# WORK INSTRUCTION
Set down, word for word, the stretch of lines from the one containing "ATOM 141 O O" to the end of the records below.

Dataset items
╔══
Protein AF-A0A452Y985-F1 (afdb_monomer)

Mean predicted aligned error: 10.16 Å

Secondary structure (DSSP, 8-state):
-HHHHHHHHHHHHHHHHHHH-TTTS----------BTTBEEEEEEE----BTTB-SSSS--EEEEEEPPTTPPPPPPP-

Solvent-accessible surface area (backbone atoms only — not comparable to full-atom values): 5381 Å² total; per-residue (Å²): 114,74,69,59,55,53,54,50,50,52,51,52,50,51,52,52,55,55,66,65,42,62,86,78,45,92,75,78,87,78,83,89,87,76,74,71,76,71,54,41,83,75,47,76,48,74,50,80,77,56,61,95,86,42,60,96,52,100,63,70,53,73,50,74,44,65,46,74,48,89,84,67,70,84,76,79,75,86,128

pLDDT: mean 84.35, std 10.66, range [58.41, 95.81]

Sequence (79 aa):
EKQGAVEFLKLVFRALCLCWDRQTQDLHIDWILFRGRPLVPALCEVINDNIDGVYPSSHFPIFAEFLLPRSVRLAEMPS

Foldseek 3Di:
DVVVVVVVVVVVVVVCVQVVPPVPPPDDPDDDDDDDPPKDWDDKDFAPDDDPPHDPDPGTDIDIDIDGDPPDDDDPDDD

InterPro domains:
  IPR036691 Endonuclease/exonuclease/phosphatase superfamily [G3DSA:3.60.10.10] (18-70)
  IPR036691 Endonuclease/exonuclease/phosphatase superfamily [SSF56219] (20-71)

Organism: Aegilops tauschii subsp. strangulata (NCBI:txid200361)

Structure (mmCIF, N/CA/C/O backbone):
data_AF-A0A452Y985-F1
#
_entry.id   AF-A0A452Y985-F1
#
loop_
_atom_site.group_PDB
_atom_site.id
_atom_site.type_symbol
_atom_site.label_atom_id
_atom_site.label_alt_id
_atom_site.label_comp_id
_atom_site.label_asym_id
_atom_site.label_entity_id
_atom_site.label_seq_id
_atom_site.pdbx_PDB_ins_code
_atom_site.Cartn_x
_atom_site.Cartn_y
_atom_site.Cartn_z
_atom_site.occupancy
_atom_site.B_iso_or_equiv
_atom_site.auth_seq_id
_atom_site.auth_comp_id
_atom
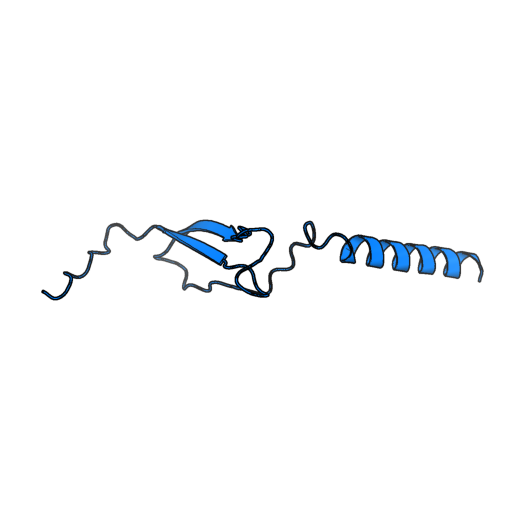_site.auth_asym_id
_atom_site.auth_atom_id
_atom_site.pdbx_PDB_model_num
ATOM 1 N N . GLU A 1 1 ? 44.236 -2.814 -11.174 1.00 58.41 1 GLU A N 1
ATOM 2 C CA . GLU A 1 1 ? 43.251 -1.899 -11.801 1.00 58.41 1 GLU A CA 1
ATOM 3 C C . GLU A 1 1 ? 42.111 -2.614 -12.532 1.00 58.41 1 GLU A C 1
ATOM 5 O O . GLU A 1 1 ? 40.964 -2.383 -12.176 1.00 58.41 1 GLU A O 1
ATOM 10 N N . LYS A 1 2 ? 42.373 -3.536 -13.474 1.00 59.88 2 LYS A N 1
ATOM 11 C CA . LYS A 1 2 ? 41.317 -4.219 -14.265 1.00 59.88 2 LYS A CA 1
ATOM 12 C C . LYS A 1 2 ? 40.266 -4.989 -13.440 1.00 59.88 2 LYS A C 1
ATOM 14 O O . LYS A 1 2 ? 39.091 -4.955 -13.785 1.00 59.88 2 LYS A O 1
ATOM 19 N N . GLN A 1 3 ? 40.666 -5.621 -12.331 1.00 63.78 3 GLN A N 1
ATOM 20 C CA . GLN A 1 3 ? 39.755 -6.346 -11.429 1.00 63.78 3 GLN A CA 1
ATOM 21 C C . GLN A 1 3 ? 38.683 -5.424 -10.812 1.00 63.78 3 GLN A C 1
ATOM 23 O O . GLN A 1 3 ? 37.529 -5.817 -10.689 1.00 63.78 3 GLN A O 1
ATOM 28 N N . GLY A 1 4 ? 39.045 -4.181 -10.471 1.00 83.56 4 GLY A N 1
ATOM 29 C CA . GLY A 1 4 ? 38.127 -3.219 -9.851 1.00 83.56 4 GLY A CA 1
ATOM 30 C C . GLY A 1 4 ? 37.062 -2.703 -10.820 1.00 83.56 4 GLY A C 1
ATOM 31 O O . GLY A 1 4 ? 35.910 -2.541 -10.433 1.00 83.56 4 GLY A O 1
ATOM 32 N N . ALA A 1 5 ? 37.419 -2.526 -12.096 1.00 90.69 5 ALA A N 1
ATOM 33 C CA . ALA A 1 5 ? 36.470 -2.118 -13.133 1.00 90.69 5 ALA A CA 1
ATOM 34 C C . ALA A 1 5 ? 35.401 -3.191 -13.397 1.00 90.69 5 ALA A C 1
ATOM 36 O O . ALA A 1 5 ? 34.235 -2.864 -13.602 1.00 90.69 5 ALA A O 1
ATOM 37 N N . VAL A 1 6 ? 35.780 -4.473 -13.350 1.00 89.94 6 VAL A N 1
ATOM 38 C CA . VAL A 1 6 ? 34.843 -5.594 -13.524 1.00 89.94 6 VAL A CA 1
ATOM 39 C C . VAL A 1 6 ? 33.866 -5.683 -12.351 1.00 89.94 6 VAL A C 1
ATOM 41 O O . VAL A 1 6 ? 32.669 -5.843 -12.572 1.00 89.94 6 VAL A O 1
ATOM 44 N N . GLU A 1 7 ? 34.344 -5.543 -11.113 1.00 90.50 7 GLU A N 1
ATOM 45 C CA . GLU A 1 7 ? 33.464 -5.532 -9.937 1.00 90.50 7 GLU A CA 1
ATOM 46 C C . GLU A 1 7 ? 32.532 -4.315 -9.928 1.00 90.50 7 GLU A C 1
ATOM 48 O O . GLU A 1 7 ? 31.340 -4.455 -9.658 1.00 90.50 7 GLU A O 1
ATOM 53 N N . PHE A 1 8 ? 33.027 -3.139 -10.324 1.00 90.38 8 PHE A N 1
ATOM 54 C CA . PHE A 1 8 ? 32.184 -1.959 -10.507 1.00 90.38 8 PHE A CA 1
ATOM 55 C C . PHE A 1 8 ? 31.100 -2.191 -11.571 1.00 90.38 8 PHE A C 1
ATOM 57 O O . PHE A 1 8 ? 29.926 -1.919 -11.329 1.00 90.38 8 PHE A O 1
ATOM 64 N N . LEU A 1 9 ? 31.456 -2.772 -12.720 1.00 94.62 9 LEU A N 1
ATOM 65 C CA . LEU A 1 9 ? 30.501 -3.080 -13.784 1.00 94.62 9 LEU A CA 1
ATOM 66 C C . LEU A 1 9 ? 29.430 -4.089 -13.332 1.00 94.62 9 LEU A C 1
ATOM 68 O O . LEU A 1 9 ? 28.257 -3.923 -13.664 1.00 94.62 9 LEU A O 1
ATOM 72 N N . LYS A 1 10 ? 29.799 -5.099 -12.531 1.00 90.94 10 LYS A N 1
ATOM 73 C CA . LYS A 1 10 ? 28.839 -6.042 -11.927 1.00 90.94 10 LYS A CA 1
ATOM 74 C C . LYS A 1 10 ? 27.853 -5.341 -10.994 1.00 90.94 10 LYS A C 1
ATOM 76 O O . LYS A 1 10 ? 26.673 -5.690 -10.992 1.00 90.94 10 LYS A O 1
ATOM 81 N N . LEU A 1 11 ? 28.317 -4.369 -10.206 1.00 91.62 11 LEU A N 1
ATOM 82 C CA . LEU A 1 11 ? 27.453 -3.579 -9.325 1.00 91.62 11 LEU A CA 1
ATOM 83 C C . LEU A 1 11 ? 26.486 -2.706 -10.125 1.00 91.62 11 LEU A C 1
ATOM 85 O O . LEU A 1 11 ? 25.298 -2.693 -9.814 1.00 91.62 11 LEU A O 1
ATOM 89 N N . VAL A 1 12 ? 26.964 -2.047 -11.185 1.00 91.94 12 VAL A N 1
ATOM 90 C CA . VAL A 1 12 ? 26.108 -1.267 -12.092 1.00 91.94 12 VAL A CA 1
ATOM 91 C C . VAL A 1 12 ? 25.047 -2.163 -12.730 1.00 91.94 12 VAL A C 1
ATOM 93 O O . VAL A 1 12 ? 23.868 -1.823 -12.701 1.00 91.94 12 VAL A O 1
ATOM 96 N N . PHE A 1 13 ? 25.429 -3.338 -13.237 1.00 91.00 13 PHE A N 1
ATOM 97 C CA . PHE A 1 13 ? 24.480 -4.278 -13.833 1.00 91.00 13 PHE A CA 1
ATOM 98 C C . PHE A 1 13 ? 23.438 -4.767 -12.819 1.00 91.00 13 PHE A C 1
ATOM 100 O O . PHE A 1 13 ? 22.251 -4.775 -13.121 1.00 91.00 13 PHE A O 1
ATOM 107 N N . ARG A 1 14 ? 23.849 -5.096 -11.586 1.00 85.25 14 ARG A N 1
ATOM 108 C CA . ARG A 1 14 ? 22.911 -5.450 -10.507 1.00 85.25 14 ARG A CA 1
ATOM 109 C C . ARG A 1 14 ? 21.946 -4.318 -10.181 1.00 85.25 14 ARG A C 1
ATOM 111 O O . ARG A 1 14 ? 20.758 -4.584 -10.045 1.00 85.25 14 ARG A O 1
ATOM 118 N N . ALA A 1 15 ? 22.434 -3.084 -10.065 1.00 84.88 15 ALA A N 1
ATOM 119 C CA . ALA A 1 15 ? 21.581 -1.928 -9.810 1.00 84.88 15 ALA A CA 1
ATOM 120 C C . ALA A 1 15 ? 20.557 -1.738 -10.939 1.00 84.88 15 ALA A C 1
ATOM 122 O O . ALA A 1 15 ? 19.375 -1.562 -10.666 1.00 84.88 15 ALA A O 1
ATOM 123 N N . LEU A 1 16 ? 20.983 -1.860 -12.200 1.00 85.50 16 LEU A N 1
ATOM 124 C CA . LEU A 1 16 ? 20.090 -1.781 -13.357 1.00 85.50 16 LEU A CA 1
ATOM 125 C C . LEU A 1 16 ? 19.051 -2.909 -13.365 1.00 85.50 16 LE
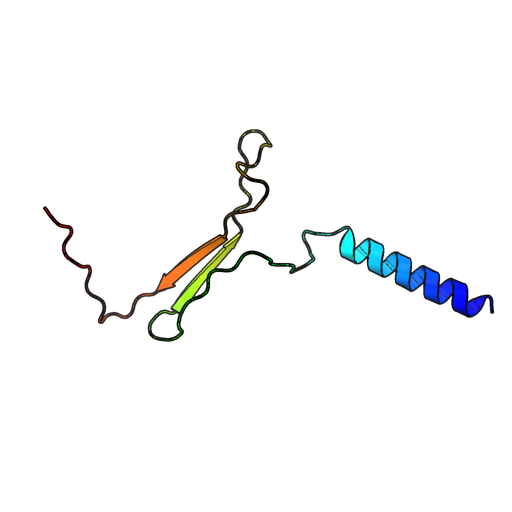U A C 1
ATOM 127 O O . LEU A 1 16 ? 17.877 -2.630 -13.576 1.00 85.50 16 LEU A O 1
ATOM 131 N N . CYS A 1 17 ? 19.450 -4.155 -13.093 1.00 81.81 17 CYS A N 1
ATOM 132 C CA . CYS A 1 17 ? 18.521 -5.283 -13.001 1.00 81.81 17 CYS A CA 1
ATOM 133 C C . CYS A 1 17 ? 17.494 -5.100 -11.881 1.00 81.81 17 CYS A C 1
ATOM 135 O O . CYS A 1 17 ? 16.319 -5.377 -12.094 1.00 81.81 17 CYS A O 1
ATOM 137 N N . LEU A 1 18 ? 17.922 -4.609 -10.713 1.00 73.62 18 LEU A N 1
ATOM 138 C CA . LEU A 1 18 ? 17.017 -4.324 -9.601 1.00 73.62 18 LEU A CA 1
ATOM 139 C C . LEU A 1 18 ? 16.018 -3.228 -9.979 1.00 73.62 18 LEU A C 1
ATOM 141 O O . LEU A 1 18 ? 14.834 -3.396 -9.732 1.00 73.62 18 LEU A O 1
ATOM 145 N N . CYS A 1 19 ? 16.473 -2.134 -10.596 1.00 73.62 19 CYS A N 1
ATOM 146 C CA . CYS A 1 19 ? 15.608 -1.025 -11.013 1.00 73.62 19 CYS A CA 1
ATOM 147 C C . CYS A 1 19 ? 14.684 -1.362 -12.191 1.00 73.62 19 CYS A C 1
ATOM 149 O O . CYS A 1 19 ? 13.665 -0.696 -12.373 1.00 73.62 19 CYS A O 1
ATOM 151 N N . TRP A 1 20 ? 15.058 -2.337 -13.021 1.00 78.31 20 TRP A N 1
ATOM 152 C CA . TRP A 1 20 ? 14.280 -2.733 -14.193 1.00 78.31 20 TRP A CA 1
ATOM 153 C C . TRP A 1 20 ? 12.992 -3.451 -13.794 1.00 78.31 20 TRP A C 1
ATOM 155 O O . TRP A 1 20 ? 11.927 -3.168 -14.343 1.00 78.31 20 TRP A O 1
╚══
# RESPONSE TO THE TASK
ATOM 141 O O . LEU A 1 18 ? 14.834 -3.396 -9.732 1.00 73.62 18 LEU A O 1
ATOM 145 N N . CYS A 1 19 ? 16.473 -2.134 -10.596 1.00 73.62 19 CYS A N 1
ATOM 146 C CA . CYS A 1 19 ? 15.608 -1.025 -11.013 1.00 73.62 19 CYS A CA 1
ATOM 147 C C . CYS A 1 19 ? 14.684 -1.362 -12.191 1.00 73.62 19 CYS A C 1
ATOM 149 O O . CYS A 1 19 ? 13.665 -0.696 -12.373 1.00 73.62 19 CYS A O 1
ATOM 151 N N . TRP A 1 20 ? 15.058 -2.337 -13.021 1.00 78.31 20 TRP A N 1
ATOM 152 C CA . TRP A 1 20 ? 14.280 -2.733 -14.193 1.00 78.31 20 TRP A CA 1
ATOM 153 C C . TRP A 1 20 ? 12.992 -3.451 -13.794 1.00 78.31 20 TRP A C 1
ATOM 155 O O . TRP A 1 20 ? 11.927 -3.168 -14.343 1.00 78.31 20 TRP A O 1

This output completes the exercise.